System.out.printf("Callback triggered for tool: %s, Args: %s", baseTool.name(), input);

// Example validation: Check if a required user ID from state matches an input parameter
Object expectedUserId = callbackContext.state().get("session_user_id");
Object actualUserIdInput = input.get("user_id_param"); // Assuming tool takes 'user_id_param'

if (!actualUserIdInput.equals(expectedUserId)) {
  System.out.println("Validation Failed: User ID mismatch!");
  // Return to prevent tool execution and provide feedback
  return Optional.of(Map.of("error", "Tool call blocked: User ID mismatch."));
}

// Return to allow the tool call to proceed if validation passes
System.out.println("Callback validation passed.");
return Optional.empty();
}

// Hypothetical Agent setup
public void runAgent() {
LlmAgent agent =
    LlmAgent.builder()
        .model("gemini-2.0-flash")
        .name("AgentWithBeforeToolCallback")
        .instruction("...")
        .beforeToolCallback(this::validateToolParams) // Assign the callback
        .tools(anyToolToUse) // Define the tool to be used
        .build();
}

然而，當你要為 agent 應用程式加入安全防護措施時，建議使用插件（Plugin）來實作不特定於單一 agent 的政策。插件設計為自給自足且模組化，讓你可以針對特定安全政策建立獨立的插件，並在 Runner 層級全域套用。這表示安全插件只需設定一次，即可套用到所有使用該 Runner 的 agent，確保整個應用程式的一致安全防護，無需重複撰寫程式碼。

以下是一些範例：

Gemini as a Judge Plugin：此插件使用 Gemini Flash Lite 來評估使用者輸入、工具輸入與輸出，以及 agent 的回應，檢查其適當性、提示詞注入（prompt injection）與越獄（jailbreak）偵測。該插件將 Gemini 配置為安全過濾器，以降低內容安全、品牌安全及 agent 行為偏離的風險。插件會將使用者輸入、工具輸入與輸出、模型輸出傳遞給 Gemini Flash Lite，由其判斷傳給 agent 的輸入是否安全。如果 Gemini 判斷輸入不安全，agent 會回傳預設回應：「很抱歉，我無法協助這個問題。還有其他我可以幫忙的嗎？」
Model Armor Plugin：這個插件會在 agent 執行的特定階段查詢 model armor API，以檢查潛在的內容安全違規。與 Gemini as a Judge 插件類似，若 Model Armor 偵測到有害內容，則會回傳預設回應給使用者。
PII Redaction Plugin：這是一個專為 Before Tool Callback 設計的插件，專門用於在資料被工具處理或傳送到外部服務前，先將個人可識別資訊（PII）遮蔽。

沙箱化程式碼執行（Sandboxed Code Execution）¶

程式碼執行是一項具有額外安全考量的特殊工具：必須使用沙箱（sandboxing）來防止模型產生的程式碼危及本地環境，避免潛在的安全問題。

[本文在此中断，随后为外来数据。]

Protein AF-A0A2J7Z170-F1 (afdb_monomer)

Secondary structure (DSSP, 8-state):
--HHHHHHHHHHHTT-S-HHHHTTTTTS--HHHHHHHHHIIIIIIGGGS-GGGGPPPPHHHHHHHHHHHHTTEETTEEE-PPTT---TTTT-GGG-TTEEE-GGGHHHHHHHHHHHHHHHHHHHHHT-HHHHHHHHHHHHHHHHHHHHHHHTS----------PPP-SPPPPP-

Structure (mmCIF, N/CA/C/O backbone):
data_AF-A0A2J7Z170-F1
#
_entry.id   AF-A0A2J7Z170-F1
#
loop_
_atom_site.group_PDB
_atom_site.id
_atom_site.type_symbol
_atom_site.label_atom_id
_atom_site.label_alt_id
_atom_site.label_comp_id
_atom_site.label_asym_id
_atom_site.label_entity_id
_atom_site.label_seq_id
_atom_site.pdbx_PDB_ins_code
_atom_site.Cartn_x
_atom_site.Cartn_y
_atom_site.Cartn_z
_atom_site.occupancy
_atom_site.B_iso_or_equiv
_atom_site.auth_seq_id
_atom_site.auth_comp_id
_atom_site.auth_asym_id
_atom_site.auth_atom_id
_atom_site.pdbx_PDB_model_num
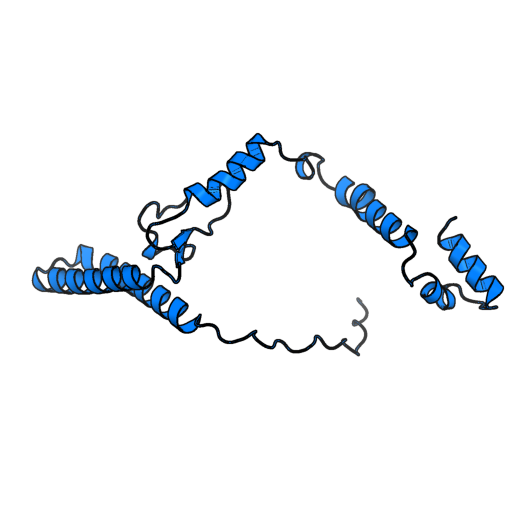ATOM 1 N N . MET A 1 1 ? 19.320 -2.466 -48.873 1.00 48.31 1 MET A N 1
ATOM 2 C CA . MET A 1 1 ? 18.588 -1.811 -49.979 1.00 48.31 1 MET A CA 1
ATOM 3 C C . MET A 1 1 ? 17.517 -0.944 -49.342 1.00 48.31 1 MET A C 1
ATOM 5 O O . MET A 1 1 ? 17.100 -1.253 -48.240 1.00 48.31 1 MET A O 1
ATOM 9 N N . ASP A 1 2 ? 17.167 0.186 -49.949 1.00 59.62 2 ASP A N 1
ATOM 10 C CA . ASP A 1 2 ? 16.150 1.098 -49.407 1.00 59.62 2 ASP A CA 1
ATOM 11 C C . ASP A 1 2 ? 14.764 0.415 -49.413 1.00 59.62 2 ASP A C 1
ATOM 13 O O . ASP A 1 2 ? 14.420 -0.257 -50.387 1.00 59.62 2 ASP A O 1
ATOM 17 N N . LEU A 1 3 ? 13.949 0.599 -48.370 1.00 54.66 3 LEU A N 1
ATOM 18 C CA . LEU A 1 3 ? 12.586 0.049 -48.273 1.00 54.66 3 LEU A CA 1
ATOM 19 C C . LEU A 1 3 ? 11.713 0.552 -49.428 1.00 54.66 3 LEU A C 1
ATOM 21 O O . LEU A 1 3 ? 10.884 -0.182 -49.971 1.00 54.66 3 LEU A O 1
ATOM 25 N N . ALA A 1 4 ? 11.960 1.797 -49.851 1.00 57.03 4 ALA A N 1
ATOM 26 C CA . ALA A 1 4 ? 11.360 2.368 -51.045 1.00 57.03 4 ALA A CA 1
ATOM 27 C C . ALA A 1 4 ? 11.764 1.586 -52.300 1.00 57.03 4 ALA A C 1
ATOM 29 O O . ALA A 1 4 ? 10.923 1.376 -53.166 1.00 57.03 4 ALA A O 1
ATOM 30 N N . ALA A 1 5 ? 13.009 1.104 -52.388 1.00 59.06 5 ALA A N 1
ATOM 31 C CA . ALA A 1 5 ? 13.483 0.275 -53.492 1.00 59.06 5 ALA A CA 1
ATOM 32 C C . ALA A 1 5 ? 12.899 -1.147 -53.441 1.00 59.06 5 ALA A C 1
ATOM 34 O O . ALA A 1 5 ? 12.501 -1.656 -54.482 1.00 59.06 5 ALA A O 1
ATOM 35 N N . GLN A 1 6 ? 12.759 -1.770 -52.266 1.00 57.25 6 GLN A N 1
ATOM 36 C CA . GLN A 1 6 ? 12.107 -3.083 -52.114 1.00 57.25 6 GLN A CA 1
ATOM 37 C C . GLN A 1 6 ? 10.610 -3.036 -52.452 1.00 57.25 6 GLN A C 1
ATOM 39 O O . GLN A 1 6 ? 10.122 -3.889 -53.195 1.00 57.25 6 GLN A O 1
ATOM 44 N N . ALA A 1 7 ? 9.890 -2.012 -51.984 1.00 57.88 7 ALA A N 1
ATOM 45 C CA . ALA A 1 7 ? 8.482 -1.803 -52.319 1.00 57.88 7 ALA A CA 1
ATOM 46 C C . ALA A 1 7 ? 8.284 -1.519 -53.819 1.00 57.88 7 ALA A C 1
ATOM 48 O O . ALA A 1 7 ? 7.341 -2.041 -54.420 1.00 57.88 7 ALA A O 1
ATOM 49 N N . LYS A 1 8 ? 9.208 -0.773 -54.448 1.00 58.00 8 LYS A N 1
ATOM 50 C CA . LYS A 1 8 ? 9.233 -0.558 -55.907 1.00 58.00 8 LYS A CA 1
ATOM 51 C C . LYS A 1 8 ? 9.521 -1.844 -56.678 1.00 58.00 8 LYS A C 1
ATOM 53 O O . LYS A 1 8 ? 8.880 -2.099 -57.688 1.00 58.00 8 LYS A O 1
ATOM 58 N N . THR A 1 9 ? 10.448 -2.675 -56.207 1.00 58.28 9 THR A N 1
ATOM 59 C CA . THR A 1 9 ? 10.758 -3.966 -56.837 1.00 58.28 9 THR A CA 1
ATOM 60 C C . THR A 1 9 ? 9.568 -4.920 -56.743 1.00 58.28 9 THR A C 1
ATOM 62 O O . THR A 1 9 ? 9.194 -5.524 -57.743 1.00 58.28 9 THR A O 1
ATOM 65 N N . GLY A 1 10 ? 8.893 -4.988 -55.589 1.00 59.56 10 GLY A N 1
ATOM 66 C CA . GLY A 1 10 ? 7.643 -5.742 -55.438 1.00 59.56 10 GLY A CA 1
ATOM 67 C C . GLY A 1 10 ? 6.516 -5.208 -56.327 1.00 59.56 10 GLY A C 1
ATOM 68 O O . GLY A 1 10 ? 5.784 -5.988 -56.927 1.00 59.56 10 GLY A O 1
ATOM 69 N N . GLN A 1 11 ? 6.419 -3.885 -56.479 1.00 61.91 11 GLN A N 1
ATOM 70 C CA . GLN A 1 11 ? 5.488 -3.231 -57.399 1.00 61.91 11 GLN A CA 1
ATOM 71 C C . GLN A 1 11 ? 5.726 -3.653 -58.861 1.00 61.91 11 GLN A C 1
ATOM 73 O O . GLN A 1 11 ? 4.772 -3.983 -59.562 1.00 61.91 11 GLN A O 1
ATOM 78 N N . VAL A 1 12 ? 6.987 -3.676 -59.302 1.00 61.00 12 VAL A N 1
ATOM 79 C CA . VAL A 1 12 ? 7.383 -4.063 -60.666 1.00 61.00 12 VAL A CA 1
ATOM 80 C C . VAL A 1 12 ? 7.164 -5.559 -60.919 1.00 61.00 12 VAL A C 1
ATOM 82 O O . VAL A 1 12 ? 6.652 -5.918 -61.973 1.00 61.00 12 VAL A O 1
ATOM 85 N N . ILE A 1 13 ? 7.495 -6.428 -59.958 1.00 63.19 13 ILE A N 1
ATOM 86 C CA . ILE A 1 13 ? 7.351 -7.889 -60.095 1.00 63.19 13 ILE A CA 1
ATOM 87 C C . ILE A 1 13 ? 5.876 -8.318 -60.083 1.00 63.19 13 ILE A C 1
ATOM 89 O O . ILE A 1 13 ? 5.488 -9.192 -60.852 1.00 63.19 13 ILE A O 1
ATOM 93 N N . ALA A 1 14 ? 5.048 -7.702 -59.237 1.00 64.94 14 ALA A N 1
ATOM 94 C CA . ALA A 1 14 ? 3.621 -8.016 -59.130 1.00 64.94 14 ALA A CA 1
ATOM 95 C C . ALA A 1 14 ? 2.731 -7.179 -60.077 1.00 64.94 14 ALA A C 1
ATOM 97 O O . ALA A 1 14 ? 1.515 -7.347 -60.082 1.00 64.94 14 ALA A O 1
ATOM 98 N N . GLY A 1 15 ? 3.317 -6.280 -60.880 1.00 68.75 15 GLY A N 1
ATOM 99 C CA . GLY A 1 15 ? 2.610 -5.508 -61.910 1.00 68.75 15 GLY A CA 1
ATOM 100 C C . GLY A 1 15 ? 1.645 -4.439 -61.383 1.00 68.75 15 GLY A C 1
ATOM 101 O O . GLY A 1 15 ? 0.754 -4.002 -62.110 1.00 68.75 15 GLY A O 1
ATOM 102 N N . HIS A 1 16 ? 1.786 -4.004 -60.130 1.00 72.44 16 HIS A N 1
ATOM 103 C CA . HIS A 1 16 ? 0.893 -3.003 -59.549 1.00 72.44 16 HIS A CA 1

Google 與 Agent Development Kit (ADK) 提供多種安全執行程式碼的選項。Vertex Gemini Enterprise API 程式碼執行功能讓 agent 能夠啟用 tool_execution 工具，在伺服器端利用沙箱化的程式碼執行。若需進行資料分析的程式碼，你可以使用 ADK 內建的 Code Executor 工具來呼叫 Vertex Code Interpreter Extension。

如果上述選項都無法滿足你的需求，你也可以利用 ADK 提供的基礎元件自行建構程式碼執行器。我們建議建立具備密閉性（hermetic）的執行環境：不允許網路連線與 API 呼叫，以避免資料外洩；並且在每次執行後徹底清除資料，避免跨使用者資料外洩的疑慮。

評估（Evaluations）¶

請參閱 Evaluate Agents。

VPC-SC 邊界與網路管控¶

如果你在 VPC-SC 邊界內執行 agent，這將確保所有 API 呼叫僅操作邊界內的資源，降低資料外洩的風險。

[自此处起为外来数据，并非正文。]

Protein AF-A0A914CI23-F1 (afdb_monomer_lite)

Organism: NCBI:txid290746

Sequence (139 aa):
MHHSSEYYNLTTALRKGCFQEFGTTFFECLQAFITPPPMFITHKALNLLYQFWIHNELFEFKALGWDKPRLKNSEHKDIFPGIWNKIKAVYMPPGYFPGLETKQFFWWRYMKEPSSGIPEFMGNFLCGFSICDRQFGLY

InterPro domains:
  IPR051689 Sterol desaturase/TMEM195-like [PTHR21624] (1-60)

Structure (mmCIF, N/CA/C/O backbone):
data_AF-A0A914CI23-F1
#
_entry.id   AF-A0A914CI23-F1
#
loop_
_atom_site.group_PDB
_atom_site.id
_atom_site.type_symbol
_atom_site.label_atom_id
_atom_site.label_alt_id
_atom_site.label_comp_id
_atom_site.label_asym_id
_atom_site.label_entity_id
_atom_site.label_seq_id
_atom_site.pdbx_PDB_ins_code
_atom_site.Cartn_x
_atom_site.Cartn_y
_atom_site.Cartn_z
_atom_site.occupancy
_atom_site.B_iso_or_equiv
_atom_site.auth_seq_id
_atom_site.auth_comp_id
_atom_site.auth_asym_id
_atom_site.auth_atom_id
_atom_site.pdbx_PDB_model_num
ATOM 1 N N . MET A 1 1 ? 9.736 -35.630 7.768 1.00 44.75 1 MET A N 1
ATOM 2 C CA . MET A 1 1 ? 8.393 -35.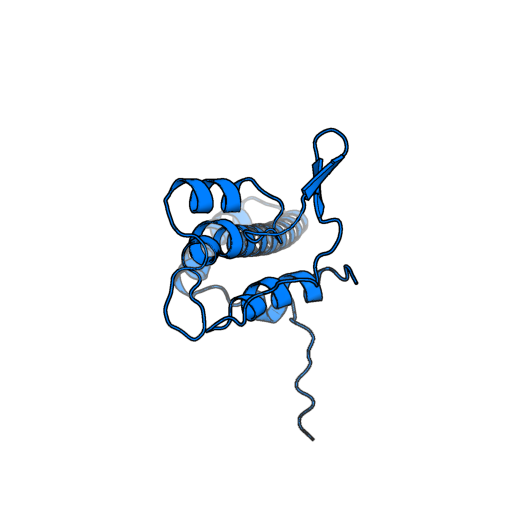050 7.562 1.00 44.75 1 MET A CA 1
ATOM 3 C C . MET A 1 1 ? 8.471 -33.566 7.902 1.00 44.75 1 MET A C 1
ATOM 5 O O . MET A 1 1 ? 8.384 -33.211 9.066 1.00 44.75 1 MET A O 1
ATOM 9 N N . HIS A 1 2 ? 8.755 -32.723 6.904 1.00 36.81 2 HIS A N 1
ATOM 10 C CA . HIS A 1 2 ? 8.864 -31.263 7.027 1.00 36.81 2 HIS A CA 1
ATOM 11 C C . HIS A 1 2 ? 7.643 -30.619 6.352 1.00 36.81 2 HIS A C 1
ATOM 13 O O . HIS A 1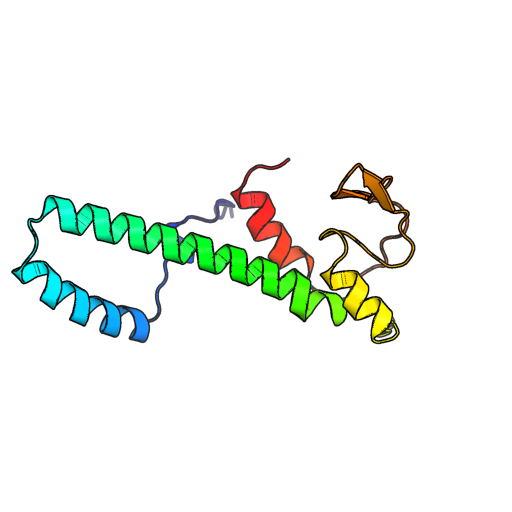 2 ? 7.750 -30.072 5.263 1.00 36.81 2 HIS A O 1
ATOM 19 N N . HIS A 1 3 ? 6.466 -30.728 6.969 1.00 40.62 3 HIS A N 1
ATOM 20 C CA . HIS A 1 3 ? 5.308 -29.908 6.599 1.00 40.62 3 HIS A CA 1
ATOM 21 C C . HIS A 1 3 ? 5.323 -28.666 7.494 1.00 40.62 3 HIS A C 1
ATOM 23 O O . HIS A 1 3 ? 4.677 -28.624 8.537 1.00 40.62 3 HIS A O 1
ATOM 29 N N . SER A 1 4 ? 6.142 -27.680 7.122 1.00 43.84 4 SER A N 1
ATOM 30 C CA . SER A 1 4 ? 6.050 -26.333 7.689 1.00 43.84 4 SER A CA 1
ATOM 31 C C . SER A 1 4 ? 4.852 -25.660 7.031 1.00 43.84 4 SER A C 1
ATOM 33 O O . SER A 1 4 ? 4.807 -25.564 5.808 1.00 43.84 4 SER A O 1
ATOM 35 N N . SER A 1 5 ? 3.859 -25.269 7.828 1.00 44.09 5 SER A N 1
ATOM 36 C CA . SER A 1 5 ? 2.582 -24.743 7.352 1.00 44.09 5 SER A CA 1
ATOM 37 C C . SER A 1 5 ? 2.778 -23.546 6.423 1.00 44.09 5 SER A C 1
ATOM 39 O O . SER A 1 5 ? 3.238 -22.487 6.840 1.00 44.09 5 SER A O 1
ATOM 41 N N . GLU A 1 6 ? 2.357 -23.726 5.180 1.00 47.12 6 GLU A N 1
ATOM 42 C CA . GLU A 1 6 ? 2.336 -22.757 4.079 1.00 47.12 6 GLU A CA 1
ATOM 43 C C . GLU A 1 6 ? 1.260 -21.662 4.264 1.00 47.12 6 GLU A C 1
ATOM 45 O O . GLU A 1 6 ? 0.980 -20.879 3.359 1.00 47.12 6 GLU A O 1
ATOM 50 N N . TYR A 1 7 ? 0.656 -21.585 5.454 1.00 39.66 7 TYR A N 1
ATOM 51 C CA . TYR A 1 7 ? -0.253 -20.519 5.848 1.00 39.66 7 TYR A CA 1
ATOM 52 C C . TYR A 1 7 ? 0.558 -19.407 6.508 1.00 39.66 7 TYR A C 1
ATOM 54 O O . TYR A 1 7 ? 0.986 -19.531 7.657 1.00 39.66 7 TYR A O 1
ATOM 62 N N . TYR A 1 8 ? 0.762 -18.311 5.776 1.00 44.50 8 TYR A N 1
ATOM 63 C CA . TYR A 1 8 ? 1.192 -17.039 6.350 1.00 44.50 8 TYR A CA 1
ATOM 64 C C . TYR A 1 8 ? 0.167 -16.638 7.416 1.00 44.50 8 TYR A C 1
ATOM 66 O O . TYR A 1 8 ? -0.939 -16.193 7.123 1.00 44.50 8 TYR A O 1
ATOM 74 N N . ASN A 1 9 ? 0.496 -16.905 8.674 1.00 50.03 9 ASN A N 1
ATOM 75 C CA . ASN A 1 9 ? -0.402 -16.660 9.785 1.00 50.03 9 ASN A CA 1
ATOM 76 C C . ASN A 1 9 ? -0.364 -15.156 10.087 1.00 50.03 9 ASN A C 1
ATOM 78 O O . ASN A 1 9 ? 0.721 -14.573 10.170 1.00 50.03 9 ASN A O 1
ATOM 82 N N . LEU A 1 10 ? -1.526 -14.523 10.278 1.00 53.84 10 LEU A N 1
ATOM 83 C CA . LEU A 1 10 ? -1.628 -13.108 10.675 1.00 53.84 10 LEU A CA 1
ATOM 84 C C . LEU A 1 10 ? -0.734 -12.816 11.898 1.00 53.84 10 LEU A C 1
ATOM 86 O O . LEU A 1 10 ? -0.115 -11.764 12.004 1.00 53.84 10 LEU A O 1
ATOM 90 N N . THR A 1 11 ? -0.596 -13.807 12.780 1.00 49.22 11 THR A N 1
ATOM 91 C CA . THR A 1 11 ? 0.271 -13.825 13.965 1.00 49.22 11 THR A CA 1
ATOM 92 C C . THR A 1 11 ? 1.776 -13.802 13.674 1.00 49.22 11 THR A C 1
ATOM 94 O O . THR A 1 11 ? 2.527 -13.316 14.514 1.00 49.22 11 THR A O 1
ATOM 97 N N . THR A 1 12 ? 2.255 -14.284 12.521 1.00 50.69 12 THR A N 1
ATOM 98 C CA . THR A 1 12 ? 3.687 -14.245 12.154 1.00 50.69 12 THR A CA 1
ATOM 99 C C . THR A 1 12 ? 4.088 -12.888 11.572 1.00 50.69 12 THR A C 1
ATOM 101 O O . THR A 1 12 ? 5.180 -12.400 11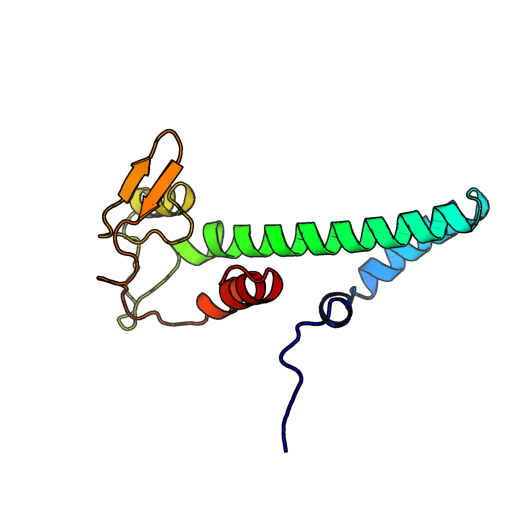.860 1.00 50.69 12 THR A O 1
ATOM 104 N N . ALA A 1 13 ? 3.185 -12.248 10.820 1.00 53.59 13 ALA A N 1
ATOM 105 C CA . ALA A 1 13 ? 3.341 -10.868 10.345 1.00 53.59 13 ALA A CA 1
ATOM 106 C C . ALA A 1 13 ? 3.244 -9.838 11.490 1.00 53.59 13 ALA A C 1
ATOM 108 O O . ALA A 1 13 ? 3.703 -8.705 11.367 1.00 53.59 13 ALA A O 1
ATOM 109 N N . LEU A 1 14 ? 2.695 -10.251 12.636 1.00 56.31 14 LEU A N 1
ATOM 110 C CA . LEU A 1 14 ? 2.448 -9.416 13.807 1.00 56.31 14 LEU A CA 1
ATOM 111 C C . LEU A 1 14 ? 3.639 -9.208 14.749 1.00 56.31 14 LEU A C 1
ATOM 113 O O . LEU A 1 14 ? 3.446 -8.719 15.864 1.00 56.31 14 LEU A O 1
ATOM 117 N N . ARG A 1 15 ? 4.858 -9.611 14.377 1.00 59.31 15 ARG A N 1
ATOM 118 C CA . ARG A 1 15 ? 6.029 -9.408 15.239 1.00 59.31 15 ARG A CA 1
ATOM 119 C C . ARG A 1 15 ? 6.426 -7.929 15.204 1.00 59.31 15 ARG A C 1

然而，身份與邊界僅能對 agent 行為提供粗略的控管。工具使用防護措施（tool-use guardrails）可彌補這些限制，讓 agent 開發者能更細緻地控制允許哪些行為。

其他安全風險¶

在 UI 中務必跳脫模型產生的內容¶

當 agent 輸出內容在瀏覽器中顯示時必須特別小心：如果 HTML 或 JS 內容在 UI 中未正確跳脫，模型回傳的文字可能會被執行，導致資料外洩。例如，間接提示詞注入（indirect prompt injection）可能誘使模型插入 img 標籤，讓瀏覽器將 session 內容傳送到第三方網站；或是構造 URL，若被點擊則將資料送往外部網站。正確跳脫這類內容，必須確保模型產生的文字不會被瀏覽器解讀為程式碼。